Homens e mulheres vivem o processo do luto de formas diferentes



A muito tempo queria contar como eu e meu marido vivemos depois da perda. Ainda nos dias de hoje o lazer é estranho e desde que a perdemos nos afundamos mais e mais no trabalho e nas atividades domésticas, em fins de semana que não havia mais o que fazer, cortávamos arvores, construíamosdestruíamos  alguma coisa sempre ocupava nosso tempo, hoje não é muito diferente mas já conseguimos ir ao cinema, um dos nossos programas favoritos, e saímos jantar fora umas duas vezes. Na relação marido e mulher vimos tudo ser abalado, durante nove meses nos preparamos para viver para a Helena e não ter nenhum tempo ou pouco tempo para a relação a dois, com tudo o que aconteceu tínhamos tempo de sobra mas cabeça para conseguir ter a leveza de um relacionamento antes da perda é que nunca mais tivemos. Como me dedico muito ao blog e página dela no Facebook já estou acostumada a ver fotos dela e falar dela o dia todo, meu marido não, e eu insistentemente o fazia olhar, não por maldade mas para mostrar os avanços, elogios e palavras de conforto que tantas pessoas deixam para nós, ele ficava uma meia hora não mais que isso em frente ao PC e ficava uma ou duas horas chorando. Eu ficava muito chateada e ficava pensando que ele não conseguia segurar a dor como eu, por um objetivo, hoje quase um ano depois eu aprendi as limitações de meu marido, ele sofre de forma diferente, ele não consegue olhar não por não querer, mas por não conseguir, tudo o que aconteceu na mente dele é mais nítido por isso ele não consegue. Hoje aprendi a respeitar seu modo de sofrer, mais de um ano depois, e ainda assim, as vezes me excedo  li uma matéria bem interessante que quero compartilhar com vocês, é da revista eletrônica Mulheres feridas que Voam




Quando percebemos que nosso marido não sofre a perda, da mesma maneira que nós,ficamos muito decepcionadas. Achamos que  o como e  o quando  ele sofre é errado e não entendemos que as diferenças biológicas de personalidade, de educação, experiências de vida e ate as responsabilidades existentes no momento da dor, são fatores que vão determinar a nossa forma de viver o luto.Normalmente o homem e mulher tem ritmos diferentes nos processos e desempenho de tarefas do dia a dia e isso não é diferente   dentro e através dos processos  do luto. Enquanto ele tenta ser “forte”, nós sofrendo intensamente.E sendo “Forte”ele consegue resolver as coisas necessárias  e praticas em vez de focalizar na dor como nós fazemos ,mas, esse ser “Forte”  dele pode significar a luta pra não ser tragado emocionalmente pela dor.Já nós  que quase sempre queremos falar sobre perda, achamos o silêncio  do nosso marido frustrante e irritante e enquanto eles odeiam a não pressão pra ele conversar conosco sobre o assunto.

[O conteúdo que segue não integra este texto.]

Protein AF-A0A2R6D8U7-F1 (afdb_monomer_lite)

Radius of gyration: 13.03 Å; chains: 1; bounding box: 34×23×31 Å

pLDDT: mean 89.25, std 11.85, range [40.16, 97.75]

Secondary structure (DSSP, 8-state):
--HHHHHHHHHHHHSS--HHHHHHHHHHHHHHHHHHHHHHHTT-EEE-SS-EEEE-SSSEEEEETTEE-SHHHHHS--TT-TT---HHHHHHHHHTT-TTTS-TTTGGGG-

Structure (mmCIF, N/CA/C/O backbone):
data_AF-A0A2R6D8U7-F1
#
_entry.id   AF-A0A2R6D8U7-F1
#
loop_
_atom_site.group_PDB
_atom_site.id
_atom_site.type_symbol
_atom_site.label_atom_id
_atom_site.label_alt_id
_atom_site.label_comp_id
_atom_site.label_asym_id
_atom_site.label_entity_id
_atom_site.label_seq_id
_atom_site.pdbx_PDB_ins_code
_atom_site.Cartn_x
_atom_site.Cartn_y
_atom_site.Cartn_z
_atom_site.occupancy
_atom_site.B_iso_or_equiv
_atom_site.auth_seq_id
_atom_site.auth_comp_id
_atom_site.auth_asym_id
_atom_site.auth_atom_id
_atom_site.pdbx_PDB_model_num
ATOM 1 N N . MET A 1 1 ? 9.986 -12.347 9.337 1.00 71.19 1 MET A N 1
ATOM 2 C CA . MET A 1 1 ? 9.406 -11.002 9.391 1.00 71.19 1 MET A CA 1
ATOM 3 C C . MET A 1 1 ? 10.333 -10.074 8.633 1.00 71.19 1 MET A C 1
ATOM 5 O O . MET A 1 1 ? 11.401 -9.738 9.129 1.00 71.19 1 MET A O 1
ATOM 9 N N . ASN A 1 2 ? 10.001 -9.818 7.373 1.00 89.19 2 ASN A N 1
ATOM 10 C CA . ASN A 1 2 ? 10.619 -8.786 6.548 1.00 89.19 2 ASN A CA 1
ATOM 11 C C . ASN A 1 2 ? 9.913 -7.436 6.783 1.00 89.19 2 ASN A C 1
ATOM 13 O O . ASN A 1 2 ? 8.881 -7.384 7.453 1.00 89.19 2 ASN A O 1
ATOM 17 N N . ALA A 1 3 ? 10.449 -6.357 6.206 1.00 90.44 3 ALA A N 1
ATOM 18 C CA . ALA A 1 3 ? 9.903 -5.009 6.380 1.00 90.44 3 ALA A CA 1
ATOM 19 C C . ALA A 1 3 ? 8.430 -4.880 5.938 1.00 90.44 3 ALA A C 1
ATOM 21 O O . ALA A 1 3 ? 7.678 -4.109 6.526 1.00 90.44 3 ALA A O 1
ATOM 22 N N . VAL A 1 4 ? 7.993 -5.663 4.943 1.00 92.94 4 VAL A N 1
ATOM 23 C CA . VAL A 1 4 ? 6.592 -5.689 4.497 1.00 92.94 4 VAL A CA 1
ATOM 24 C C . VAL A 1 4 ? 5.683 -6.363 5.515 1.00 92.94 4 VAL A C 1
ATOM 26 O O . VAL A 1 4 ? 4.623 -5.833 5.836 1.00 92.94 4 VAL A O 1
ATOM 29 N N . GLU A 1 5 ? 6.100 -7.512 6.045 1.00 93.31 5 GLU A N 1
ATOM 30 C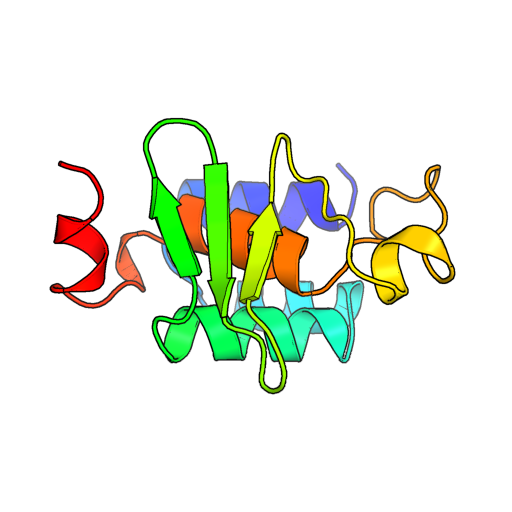 CA . GLU A 1 5 ? 5.359 -8.215 7.096 1.00 93.31 5 GLU A CA 1
ATOM 31 C C . GLU A 1 5 ? 5.232 -7.353 8.363 1.00 93.31 5 GLU A C 1
ATOM 33 O O . GLU A 1 5 ? 4.214 -7.424 9.049 1.00 93.31 5 GLU A O 1
ATOM 38 N N . GLU A 1 6 ? 6.237 -6.523 8.657 1.00 94.31 6 GLU A N 1
ATOM 39 C CA . GLU A 1 6 ? 6.259 -5.630 9.819 1.00 94.31 6 GLU A CA 1
ATOM 40 C C . GLU A 1 6 ? 5.174 -4.550 9.741 1.00 94.31 6 GLU A C 1
ATOM 42 O O . GLU A 1 6 ? 4.313 -4.488 10.622 1.00 94.31 6 GLU A O 1
ATOM 47 N N . TRP A 1 7 ? 5.151 -3.736 8.677 1.00 96.06 7 TRP A N 1
ATOM 48 C CA . TRP A 1 7 ? 4.141 -2.676 8.565 1.00 96.06 7 TRP A CA 1
ATOM 49 C C . TRP A 1 7 ? 2.732 -3.233 8.332 1.00 96.06 7 TRP A C 1
ATOM 51 O O . TRP A 1 7 ? 1.764 -2.629 8.791 1.00 96.06 7 TRP A O 1
ATOM 61 N N . GLN A 1 8 ? 2.595 -4.393 7.676 1.00 95.44 8 GLN A N 1
ATOM 62 C CA . GLN A 1 8 ? 1.295 -5.058 7.537 1.00 95.44 8 GLN A CA 1
ATOM 63 C C . GLN A 1 8 ? 0.760 -5.516 8.890 1.00 95.44 8 GLN A C 1
ATOM 65 O O . GLN A 1 8 ? -0.371 -5.183 9.224 1.00 95.44 8 GLN A O 1
ATOM 70 N N . SER A 1 9 ? 1.589 -6.185 9.697 1.00 95.75 9 SER A N 1
ATOM 71 C CA . SER A 1 9 ? 1.192 -6.621 11.041 1.00 95.75 9 SER A CA 1
ATOM 72 C C . SER A 1 9 ? 0.848 -5.436 11.946 1.00 95.75 9 SER A C 1
ATOM 74 O O . SER A 1 9 ? -0.071 -5.525 12.757 1.00 95.75 9 SER A O 1
ATOM 76 N N . ALA A 1 10 ? 1.566 -4.316 11.808 1.00 95.69 10 ALA A N 1
ATOM 77 C CA . ALA A 1 10 ? 1.261 -3.092 12.540 1.00 95.69 10 ALA A CA 1
ATOM 78 C C . ALA A 1 10 ? -0.100 -2.506 12.129 1.00 95.69 10 ALA A C 1
ATOM 80 O O . ALA A 1 10 ? -0.893 -2.170 13.006 1.00 95.69 10 ALA A O 1
ATOM 81 N N . LEU A 1 11 ? -0.406 -2.449 10.825 1.00 95.44 11 LEU A N 1
ATOM 82 C CA . LEU A 1 11 ? -1.724 -2.025 10.343 1.00 95.44 11 LEU A CA 1
ATOM 83 C C . LEU A 1 11 ? -2.838 -2.969 10.791 1.00 95.44 11 LEU A C 1
ATOM 85 O O . LEU A 1 11 ? -3.868 -2.492 11.245 1.00 95.44 11 LEU A O 1
ATOM 89 N N . ASP A 1 12 ? -2.634 -4.285 10.729 1.00 94.75 12 ASP A N 1
ATOM 90 C CA . ASP A 1 12 ? -3.620 -5.263 11.203 1.00 94.75 12 ASP A CA 1
ATOM 91 C C . ASP A 1 12 ? -3.910 -5.101 12.711 1.00 94.75 12 ASP A C 1
ATOM 93 O O . ASP A 1 12 ? -5.018 -5.373 13.172 1.00 94.75 12 ASP A O 1
ATOM 97 N N . ALA A 1 13 ? -2.934 -4.625 13.492 1.00 94.75 13 ALA A N 1
ATOM 98 C CA . ALA A 1 13 ? -3.099 -4.371 14.921 1.00 94.75 13 ALA A CA 1
ATOM 99 C C . ALA A 1 13 ? -3.789 -3.032 15.242 1.00 94.75 13 ALA A C 1
ATOM 101 O O . ALA A 1 13 ? -4.544 -2.957 16.214 1.00 94.75 13 ALA A O 1
ATOM 102 N N . THR A 1 14 ? -3.513 -1.967 14.483 1.00 94.69 14 THR A N 1
ATOM 103 C CA . THR A 1 14 ? -4.055 -0.618 14.745 1.00 94.69 14 THR A CA 1
ATOM 104 C C . THR A 1 14 ? -5.321 -0.308 13.951 1.00 94.69 14 THR A C 1
ATOM 106 O O . THR A 1 14 ? -6.087 0.576 14.337 1.00 94.69 14 THR A O 1
ATOM 109 N N . GLU A 1 15 ? -5.521 -0.999 12.828 1.00 94.19 15 GLU A N 1
ATOM 110 C CA . GLU A 1 15 ? -6.489 -0.697 11.770 1.00 94.19 15 GLU A CA 1
ATOM 111 C C . GLU A 1 15 ? -6.398 0.756 11.250 1.00 94.19 15 GLU A C 1
ATOM 113 O O . GLU A 1 15 ? -7.348 1.290 10.661 1.00 94.19 15 GLU A O 1
ATOM 118 N N . GLU A 1 16 ? -5.268 1.426 11.495 1.00 92.69 16 GLU A N 1
ATOM 119 C CA . GLU A 1 16 ? -5.065 2.857 11.279 1.00 92.69 16 GLU A CA 1
ATOM 120 C C . GLU A 1 16 ? -3.634 3.157 10.820 1.00 92.69 16 GLU A C 1
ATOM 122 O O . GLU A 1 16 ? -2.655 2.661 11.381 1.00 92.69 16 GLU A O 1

Pode acontecer também que tenhamos sentimentos mais fortes ou um certo sentimento logo após a perda, enquanto ele pode sentir essas coisas mais tarde ,quem sabe também  naqueles dias  quando estivermos ainda mais deprimidas  e ele pode se mostrar muito empolgado com a partida de futebol na televisão, o que certamente vai nos deixar gritar irritadas: “Como você se atreve a  si diverti quando o nosso filho está morto?”..calma…respire…fundo….pois nenhum  ritmo e forma de luto é melhor que o outro. Não há base científica para dizer  que nosso ritmo de luto é melhor que o dele,são simplesmente diferentes. Ele pode  se mover mais rápido tomar decisões com mais facilidade enfim “funcionar” melhor que nós,mas,cultivar sentimentos de superioridade ou inferioridade sobre o ritmo  do luto um do outro só vai trazer desgastes ainda maiores ao relacionamento.
Assim é importante aprendermos a parar e tolerar as diferenças existentes , na intenção de a paz na nossa família depois dessa tragedia.Infelizmente não há um caminho único não existe uma formula ou um série de passos que vão garantir um resultado satisfatório pois cada casal começa o luto de uma situação diferente,tem problemas,recursos, históricos ,valores e experiencias diferentes.Assim cada “viagem” é unica e o peso da bagagem que acumulamos ao longo das nossas vidas terá um papel fundamental nesse crucial momento,mas,certamente entender,respeitar e aceitar a forma que nosso marido luta com a dor  é um gesto de sabedoria que trará benefícios para toda a família.